WORK INSTRUCTION - Two lines below mark the span: the one containing "ATOM 192 C C" and the one containing "ATOM 209 N N". Set down both, plus every line between, exactly as they stand, and nothing else.

··· DATA RECORDS ···

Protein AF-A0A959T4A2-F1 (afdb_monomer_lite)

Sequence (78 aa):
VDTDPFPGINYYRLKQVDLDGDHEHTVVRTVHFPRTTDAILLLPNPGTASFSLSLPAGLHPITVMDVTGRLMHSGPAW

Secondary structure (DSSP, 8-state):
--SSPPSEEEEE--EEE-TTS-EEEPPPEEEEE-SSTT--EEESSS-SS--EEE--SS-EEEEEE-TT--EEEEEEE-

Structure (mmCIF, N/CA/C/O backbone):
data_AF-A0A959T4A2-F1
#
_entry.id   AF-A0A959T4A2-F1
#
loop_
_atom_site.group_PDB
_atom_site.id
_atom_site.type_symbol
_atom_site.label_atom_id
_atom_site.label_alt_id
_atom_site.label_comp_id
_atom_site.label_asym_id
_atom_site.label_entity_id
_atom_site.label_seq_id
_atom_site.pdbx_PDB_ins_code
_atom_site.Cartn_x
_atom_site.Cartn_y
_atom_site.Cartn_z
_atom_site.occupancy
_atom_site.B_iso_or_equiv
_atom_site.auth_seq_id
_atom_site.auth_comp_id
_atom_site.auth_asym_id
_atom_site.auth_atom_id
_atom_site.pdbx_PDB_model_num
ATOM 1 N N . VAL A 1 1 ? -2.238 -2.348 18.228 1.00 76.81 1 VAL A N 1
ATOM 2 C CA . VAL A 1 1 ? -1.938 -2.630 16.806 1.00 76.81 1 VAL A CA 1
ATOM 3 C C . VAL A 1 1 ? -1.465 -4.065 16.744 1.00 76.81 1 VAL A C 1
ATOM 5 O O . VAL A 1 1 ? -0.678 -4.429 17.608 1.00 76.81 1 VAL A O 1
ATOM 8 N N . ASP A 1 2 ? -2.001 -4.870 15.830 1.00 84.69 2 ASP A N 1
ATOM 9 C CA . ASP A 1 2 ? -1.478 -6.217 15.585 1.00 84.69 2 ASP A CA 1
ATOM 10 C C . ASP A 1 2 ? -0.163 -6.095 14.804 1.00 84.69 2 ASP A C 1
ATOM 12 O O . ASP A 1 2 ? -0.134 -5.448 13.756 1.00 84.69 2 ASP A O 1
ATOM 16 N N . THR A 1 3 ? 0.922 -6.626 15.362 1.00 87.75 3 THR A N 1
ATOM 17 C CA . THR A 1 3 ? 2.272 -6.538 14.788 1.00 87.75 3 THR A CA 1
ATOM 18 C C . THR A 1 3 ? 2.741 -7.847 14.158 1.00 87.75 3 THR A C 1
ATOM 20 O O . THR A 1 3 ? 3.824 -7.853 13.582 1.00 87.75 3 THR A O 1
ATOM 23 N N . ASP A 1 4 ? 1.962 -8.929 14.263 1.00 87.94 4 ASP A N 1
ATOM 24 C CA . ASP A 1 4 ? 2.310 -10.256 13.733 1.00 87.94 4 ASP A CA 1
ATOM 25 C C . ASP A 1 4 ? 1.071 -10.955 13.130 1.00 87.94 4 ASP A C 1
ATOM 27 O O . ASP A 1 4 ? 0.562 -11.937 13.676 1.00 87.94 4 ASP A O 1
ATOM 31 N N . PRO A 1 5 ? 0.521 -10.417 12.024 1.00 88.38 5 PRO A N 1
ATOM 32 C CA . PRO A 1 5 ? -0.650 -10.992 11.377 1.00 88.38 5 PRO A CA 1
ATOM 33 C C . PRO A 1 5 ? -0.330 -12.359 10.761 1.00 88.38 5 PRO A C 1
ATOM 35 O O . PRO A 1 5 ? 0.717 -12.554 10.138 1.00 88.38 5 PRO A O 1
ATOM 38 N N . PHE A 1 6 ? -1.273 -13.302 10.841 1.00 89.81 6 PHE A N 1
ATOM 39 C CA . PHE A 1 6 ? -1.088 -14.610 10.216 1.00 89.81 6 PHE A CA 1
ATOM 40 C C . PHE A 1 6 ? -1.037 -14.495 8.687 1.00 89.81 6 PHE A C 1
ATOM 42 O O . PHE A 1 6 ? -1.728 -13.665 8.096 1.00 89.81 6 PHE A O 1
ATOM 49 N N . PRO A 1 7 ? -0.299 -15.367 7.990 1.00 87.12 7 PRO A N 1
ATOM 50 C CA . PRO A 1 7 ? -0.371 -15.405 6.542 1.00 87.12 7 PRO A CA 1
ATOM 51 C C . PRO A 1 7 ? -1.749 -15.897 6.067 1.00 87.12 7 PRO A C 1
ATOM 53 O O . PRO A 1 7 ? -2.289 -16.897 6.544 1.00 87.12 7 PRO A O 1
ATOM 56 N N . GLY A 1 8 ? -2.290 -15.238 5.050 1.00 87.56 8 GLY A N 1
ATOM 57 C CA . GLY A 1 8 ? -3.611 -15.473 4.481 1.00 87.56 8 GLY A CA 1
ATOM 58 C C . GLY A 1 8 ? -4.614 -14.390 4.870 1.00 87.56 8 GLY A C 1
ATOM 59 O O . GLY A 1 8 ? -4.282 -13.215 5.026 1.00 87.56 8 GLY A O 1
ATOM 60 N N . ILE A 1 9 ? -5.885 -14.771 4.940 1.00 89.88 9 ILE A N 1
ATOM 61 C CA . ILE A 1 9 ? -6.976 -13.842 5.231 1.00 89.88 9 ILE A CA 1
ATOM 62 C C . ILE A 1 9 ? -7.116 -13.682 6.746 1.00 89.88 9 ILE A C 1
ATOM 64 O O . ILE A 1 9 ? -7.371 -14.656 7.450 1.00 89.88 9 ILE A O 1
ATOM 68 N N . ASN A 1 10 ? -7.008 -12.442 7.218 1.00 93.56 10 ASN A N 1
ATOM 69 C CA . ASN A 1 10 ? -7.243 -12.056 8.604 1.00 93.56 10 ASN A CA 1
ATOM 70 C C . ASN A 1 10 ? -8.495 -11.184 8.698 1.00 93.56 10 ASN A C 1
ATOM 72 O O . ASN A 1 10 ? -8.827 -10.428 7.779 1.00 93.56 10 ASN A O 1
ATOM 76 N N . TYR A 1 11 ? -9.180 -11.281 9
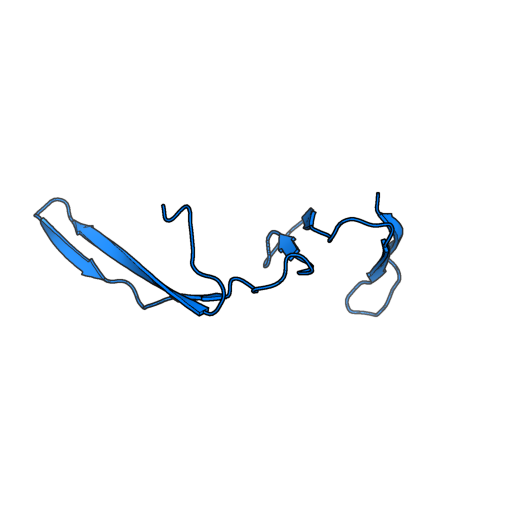.832 1.00 93.94 11 TYR A N 1
ATOM 77 C CA . TYR A 1 11 ? -10.431 -10.584 10.095 1.00 93.94 11 TYR A CA 1
ATOM 78 C C . TYR A 1 11 ? -10.251 -9.673 11.302 1.00 93.94 11 TYR A C 1
ATOM 80 O O . TYR A 1 11 ? -10.037 -10.145 12.417 1.00 93.94 11 TYR A O 1
ATOM 88 N N . TYR A 1 12 ? -10.371 -8.367 11.084 1.00 91.56 12 TYR A N 1
ATOM 89 C CA . TYR A 1 12 ? -10.211 -7.358 12.125 1.00 91.56 12 TYR A CA 1
ATOM 90 C C . TYR A 1 12 ? -11.501 -6.573 12.317 1.00 91.56 12 TYR A C 1
ATOM 92 O O . TYR A 1 12 ? -12.227 -6.288 11.369 1.00 91.56 12 TYR A O 1
ATOM 100 N N . ARG A 1 13 ? -11.776 -6.170 13.554 1.00 92.94 13 ARG A N 1
ATOM 101 C CA . ARG A 1 13 ? -12.810 -5.188 13.890 1.00 92.94 13 ARG A CA 1
ATOM 102 C C . ARG A 1 13 ? -12.308 -4.320 15.027 1.00 92.94 13 ARG A C 1
ATOM 104 O O . ARG A 1 13 ? -11.539 -4.793 15.863 1.00 92.94 13 ARG A O 1
ATOM 111 N N . LEU A 1 14 ? -12.753 -3.075 15.068 1.00 90.38 14 LEU A N 1
ATOM 112 C CA . LEU A 1 14 ? -12.460 -2.189 16.181 1.00 90.38 14 LEU A CA 1
ATOM 113 C C . LEU A 1 14 ? -13.563 -2.341 17.226 1.00 90.38 14 LEU A C 1
ATOM 115 O O . LEU A 1 14 ? -14.743 -2.409 16.879 1.00 90.38 14 LEU A O 1
ATOM 119 N N . LYS A 1 15 ? -13.163 -2.416 18.496 1.00 92.12 15 LYS A N 1
ATOM 120 C CA . LYS A 1 15 ? -14.056 -2.217 19.636 1.00 92.12 15 LYS A CA 1
ATOM 121 C C . LYS A 1 15 ? -13.889 -0.770 20.078 1.00 92.12 15 LYS A C 1
ATOM 123 O O . LYS A 1 15 ? -12.815 -0.403 20.550 1.00 92.12 15 LYS A O 1
ATOM 128 N N . GLN A 1 16 ? -14.925 0.031 19.890 1.00 91.31 16 GLN A N 1
ATOM 129 C CA . GLN A 1 16 ? -14.992 1.389 20.403 1.00 91.31 16 GLN A CA 1
ATOM 130 C C . GLN A 1 16 ? -15.644 1.344 21.781 1.00 91.31 16 GLN A C 1
ATOM 132 O O . GLN A 1 16 ? -16.597 0.596 21.982 1.00 91.31 16 GLN A O 1
ATOM 137 N N . VAL A 1 17 ? -15.098 2.098 22.726 1.00 90.81 17 VAL A N 1
ATOM 138 C CA . VAL A 1 17 ? -15.661 2.259 24.068 1.00 90.81 17 VAL A CA 1
ATOM 139 C C . VAL A 1 17 ? -15.887 3.753 24.260 1.00 90.81 17 VAL A C 1
ATOM 141 O O . VAL A 1 17 ? -14.953 4.526 24.033 1.00 90.81 17 VAL A O 1
ATOM 144 N N . ASP A 1 18 ? -17.112 4.147 24.585 1.00 89.31 18 ASP A N 1
ATOM 145 C CA . ASP A 1 18 ? -17.463 5.527 24.907 1.00 89.31 18 ASP A CA 1
ATOM 146 C C . ASP A 1 18 ? -17.017 5.874 26.341 1.00 89.31 18 ASP A C 1
ATOM 148 O O . ASP A 1 18 ? -16.618 5.011 27.129 1.00 89.31 18 ASP A O 1
ATOM 152 N N . LEU A 1 19 ? -17.022 7.160 26.681 1.00 87.94 19 LEU A N 1
ATOM 153 C CA . LEU A 1 19 ? -16.546 7.691 27.957 1.00 87.94 19 LEU A CA 1
ATOM 154 C C . LEU A 1 19 ? -17.369 7.207 29.159 1.00 87.94 19 LEU A C 1
ATOM 156 O O . LEU A 1 19 ? -16.864 7.219 30.282 1.00 87.94 19 LEU A O 1
ATOM 160 N N . ASP A 1 20 ? -18.608 6.779 28.936 1.00 88.38 20 ASP A N 1
ATOM 161 C CA . ASP A 1 20 ? -19.504 6.203 29.943 1.00 88.38 20 ASP A CA 1
ATOM 162 C C . ASP A 1 20 ? -19.367 4.673 30.088 1.00 88.38 20 ASP A C 1
ATOM 164 O O . ASP A 1 20 ? -19.973 4.080 30.982 1.00 88.38 20 ASP A O 1
ATOM 168 N N . GLY A 1 21 ? -18.506 4.039 29.282 1.00 84.00 21 GLY A N 1
ATOM 169 C CA . GLY A 1 21 ? -18.214 2.607 29.3
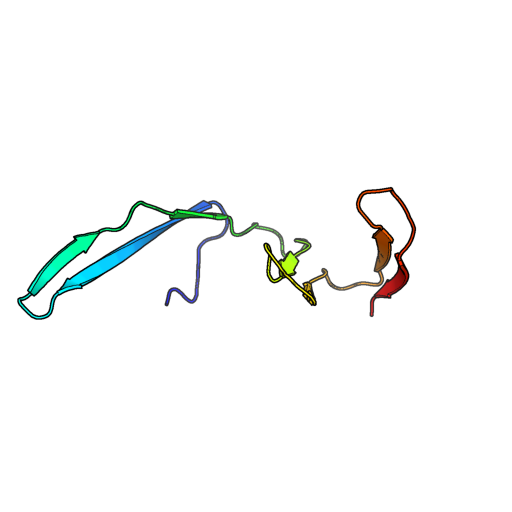32 1.00 84.00 21 GLY A CA 1
ATOM 170 C C . GLY A 1 21 ? -19.048 1.749 28.378 1.00 84.00 21 GLY A C 1
ATOM 171 O O . GLY A 1 21 ? -18.777 0.542 28.274 1.00 84.00 21 GLY A O 1
ATOM 172 N N . ASP A 1 22 ? -19.998 2.339 27.647 1.00 90.94 22 ASP A N 1
ATOM 173 C CA . ASP A 1 22 ? -20.696 1.641 26.571 1.00 90.94 22 ASP A CA 1
ATOM 174 C C . ASP A 1 22 ? -19.725 1.287 25.447 1.00 90.94 22 ASP A C 1
ATOM 176 O O . ASP A 1 22 ? -18.709 1.947 25.225 1.00 90.94 22 ASP A O 1
ATOM 180 N N . HIS A 1 23 ? -19.979 0.176 24.755 1.00 90.19 23 HIS A N 1
ATOM 181 C CA . HIS A 1 23 ? -19.072 -0.288 23.717 1.00 90.19 23 HIS A CA 1
ATOM 182 C C . HI
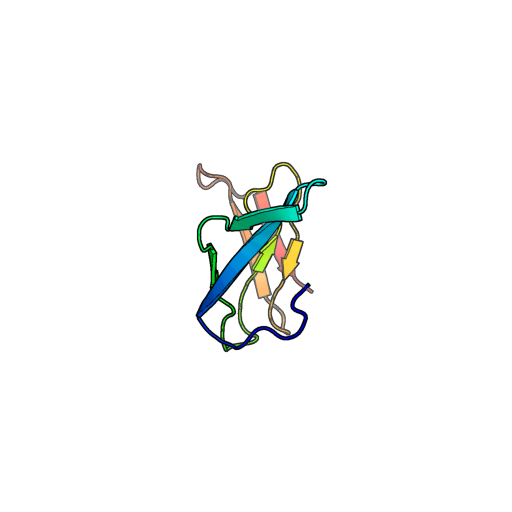S A 1 23 ? -19.790 -0.830 22.495 1.00 90.19 23 HIS A C 1
ATOM 184 O O . HIS A 1 23 ? -20.734 -1.612 22.583 1.00 90.19 23 HIS A O 1
ATOM 190 N N . GLU A 1 24 ? -19.233 -0.499 21.339 1.00 91.31 24 GLU A N 1
ATOM 191 C CA . GLU A 1 24 ? -19.721 -0.936 20.044 1.00 91.31 24 GLU A CA 1
ATOM 192 C C . GLU A 1 24 ? -18.590 -1.559 19.232 1.00 91.31 24 GLU A C 1
ATOM 194 O O . GLU A 1 24 ? -17.406 -1.254 19.402 1.00 91.31 24 GLU A O 1
ATOM 199 N N . HIS A 1 25 ? -18.956 -2.470 18.334 1.00 90.56 25 HIS A N 1
ATOM 200 C CA . HIS A 1 25 ? -18.016 -3.052 17.388 1.00 90.56 25 HIS A CA 1
ATOM 201 C C . HIS A 1 25 ? -18.280 -2.501 15.995 1.00 90.56 25 HIS A C 1
ATOM 203 O O . HIS A 1 25 ? -19.421 -2.469 15.537 1.00 90.56 25 HIS A O 1
ATOM 209 N N . THR A 1 26 ? -17.215 -2.150 15.280 1.00 92.12 26 THR A N 1
ATOM 210 C CA . THR A 1 26 ? -17.326 -1.837 13.854 1.00 92.12 26 THR A CA 1
ATOM 211 C C . THR A 1 26 ? -17.619 -3.099 13.044 1.00 92.12 26 THR A C 1
ATOM 213 O O . THR A 1 26 ? -17.391 -4.228 13.494 1.00 92.12 26 THR A O 1
ATOM 216 N N . VAL A 1 27 ? -18.024 -2.915 11.784 1.00 92.06 27 VAL A N 1
ATOM 217 C CA . VAL A 1 27 ? -18.067 -4.015 10.810 1.00 92.06 27 VAL A CA 1
ATOM 218 C C . VAL A 1 27 ? -16.702 -4.704 10.705 
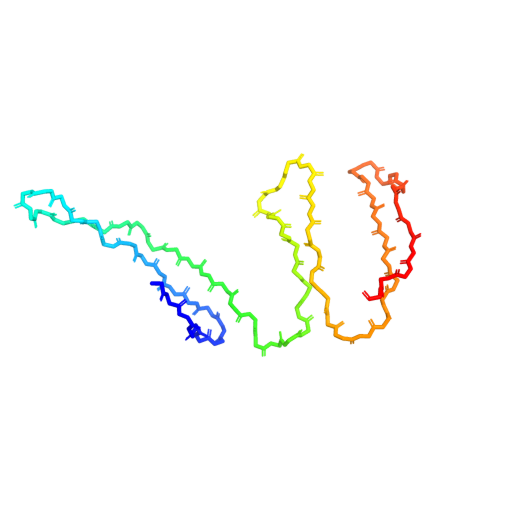1.00 92.06 27 VAL A C 1
ATOM 220 O O . VAL A 1 27 ? -15.654 -4.055 10.808 1.00 92.06 27 VAL A O 1
ATOM 223 N N . VAL A 1 28 ? -16.719 -6.022 10.491 1.00 92.81 28 VAL A N 1
ATOM 224 C CA . VAL A 1 28 ? -15.499 -6.807 10.273 1.00 92.81 28 VAL A CA 1
ATOM 225 C C . VAL A 1 28 ? -14.871 -6.398 8.943 1.00 92.81 28 VAL A C 1
ATOM 227 O O . VAL A 1 28 ? -15.530 -6.363 7.903 1.00 92.81 28 VAL A O 1
ATOM 230 N N . ARG A 1 29 ? -13.579 -6.088 8.977 1.00 91.38 29 ARG A N 1
ATOM 231 C CA . ARG A 1 29 ? -12.741 -5.812 7.816 1.00 91.38 29 ARG A CA 1
ATOM 232 C C . ARG A 1 29 ? -11.850 -7.012 7.546 1.00 91.38 29 ARG A C 1
ATOM 234 O O . ARG A 1 29 ? -11.242 -7.571 8.454 1.00 91.38 29 ARG A O 1
ATOM 241 N N . THR A 1 30 ? -11.793 -7.390 6.278 1.00 90.12 30 THR A N 1
ATOM 242 C CA . THR A 1 30 ? -10.971 -8.497 5.799 1.00 90.12 30 THR A CA 1
ATOM 243 C C . THR A 1 30 ? -9.673 -7.927 5.247 1.00 90.12 30 THR A C 1
ATOM 245 O O . THR A 1 30 ? -9.717 -7.031 4.405 1.00 90.12 30 THR A O 1
ATOM 248 N N . VAL A 1 31 ? -8.536 -8.428 5.723 1.00 86.88 31 VAL A N 1
ATOM 249 C CA . VAL A 1 31 ? -7.204 -8.012 5.271 1.00 86.88 31 VAL A CA 1
ATOM 250 C C . VAL A 1 31 ? -6.436 -9.254 4.845 1.00 86.88 31 VAL A C 1
ATOM 252 O O . VAL A 1 31 ? -6.345 -10.226 5.592 1.00 86.88 31 VAL A O 1
ATOM 255 N N . HIS A 1 32 ? -5.915 -9.242 3.623 1.00 85.88 32 HIS A N 1
ATOM 256 C CA . HIS A 1 32 ? -5.159 -10.359 3.075 1.00 85.88 32 HIS A CA 1
ATOM 257 C C . HIS A 1 32 ? -3.658 -10.086 3.191 1.00 85.88 32 HIS A C 1
ATOM 259 O O . HIS A 1 32 ? -3.154 -9.142 2.587 1.00 85.88 32 HIS A O 1
ATOM 265 N N . PHE A 1 33 ? -2.961 -10.939 3.938 1.00 82.50 33 PHE A N 1
ATOM 266 C CA . PHE A 1 33 ? -1.506 -10.965 4.031 1.00 82.50 33 PHE A CA 1
ATOM 267 C C . PHE A 1 33 ? -0.985 -12.126 3.177 1.00 82.50 33 PHE A C 1
ATOM 269 O O . PHE A 1 33 ? -1.146 -13.282 3.566 1.00 82.50 33 PHE A O 1
ATOM 276 N N . PRO A 1 34 ? -0.420 -11.879 1.987 1.00 77.25 34 PRO A N 1
ATOM 277 C CA . PRO A 1 34 ? 0.044 -12.959 1.124 1.00 77.25 34 PRO A CA 1
ATOM 278 C C . PRO A 1 34 ? 1.122 -13.808 1.819 1.00 77.25 34 PRO A C 1
ATOM 280 O O . PRO A 1 34 ? 1.974 -13.294 2.536 1.00 77.25 34 PRO A O 1
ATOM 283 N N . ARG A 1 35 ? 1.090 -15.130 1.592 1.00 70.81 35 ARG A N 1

···

ANSWER SECTION -
ATOM 192 C C . GLU A 1 24 ? -18.590 -1.559 19.232 1.00 91.31 24 GLU A C 1
ATOM 194 O O . GLU A 1 24 ? -17.406 -1.254 19.402 1.00 91.31 24 GLU A O 1
ATOM 199 N N . HIS A 1 25 ? -18.956 -2.470 18.334 1.00 90.56 25 HIS A N 1
ATOM 200 C CA . HIS A 1 25 ? -18.016 -3.052 17.388 1.00 90.56 25 HIS A CA 1
ATOM 201 C C . HIS A 1 25 ? -18.280 -2.501 15.995 1.00 90.56 25 HIS A C 1
ATOM 203 O O . HIS A 1 25 ? -19.421 -2.469 15.537 1.00 90.56 25 HIS A O 1
ATOM 209 N N . THR A 1 26 ? -17.215 -2.150 15.280 1.00 92.12 26 THR A N 1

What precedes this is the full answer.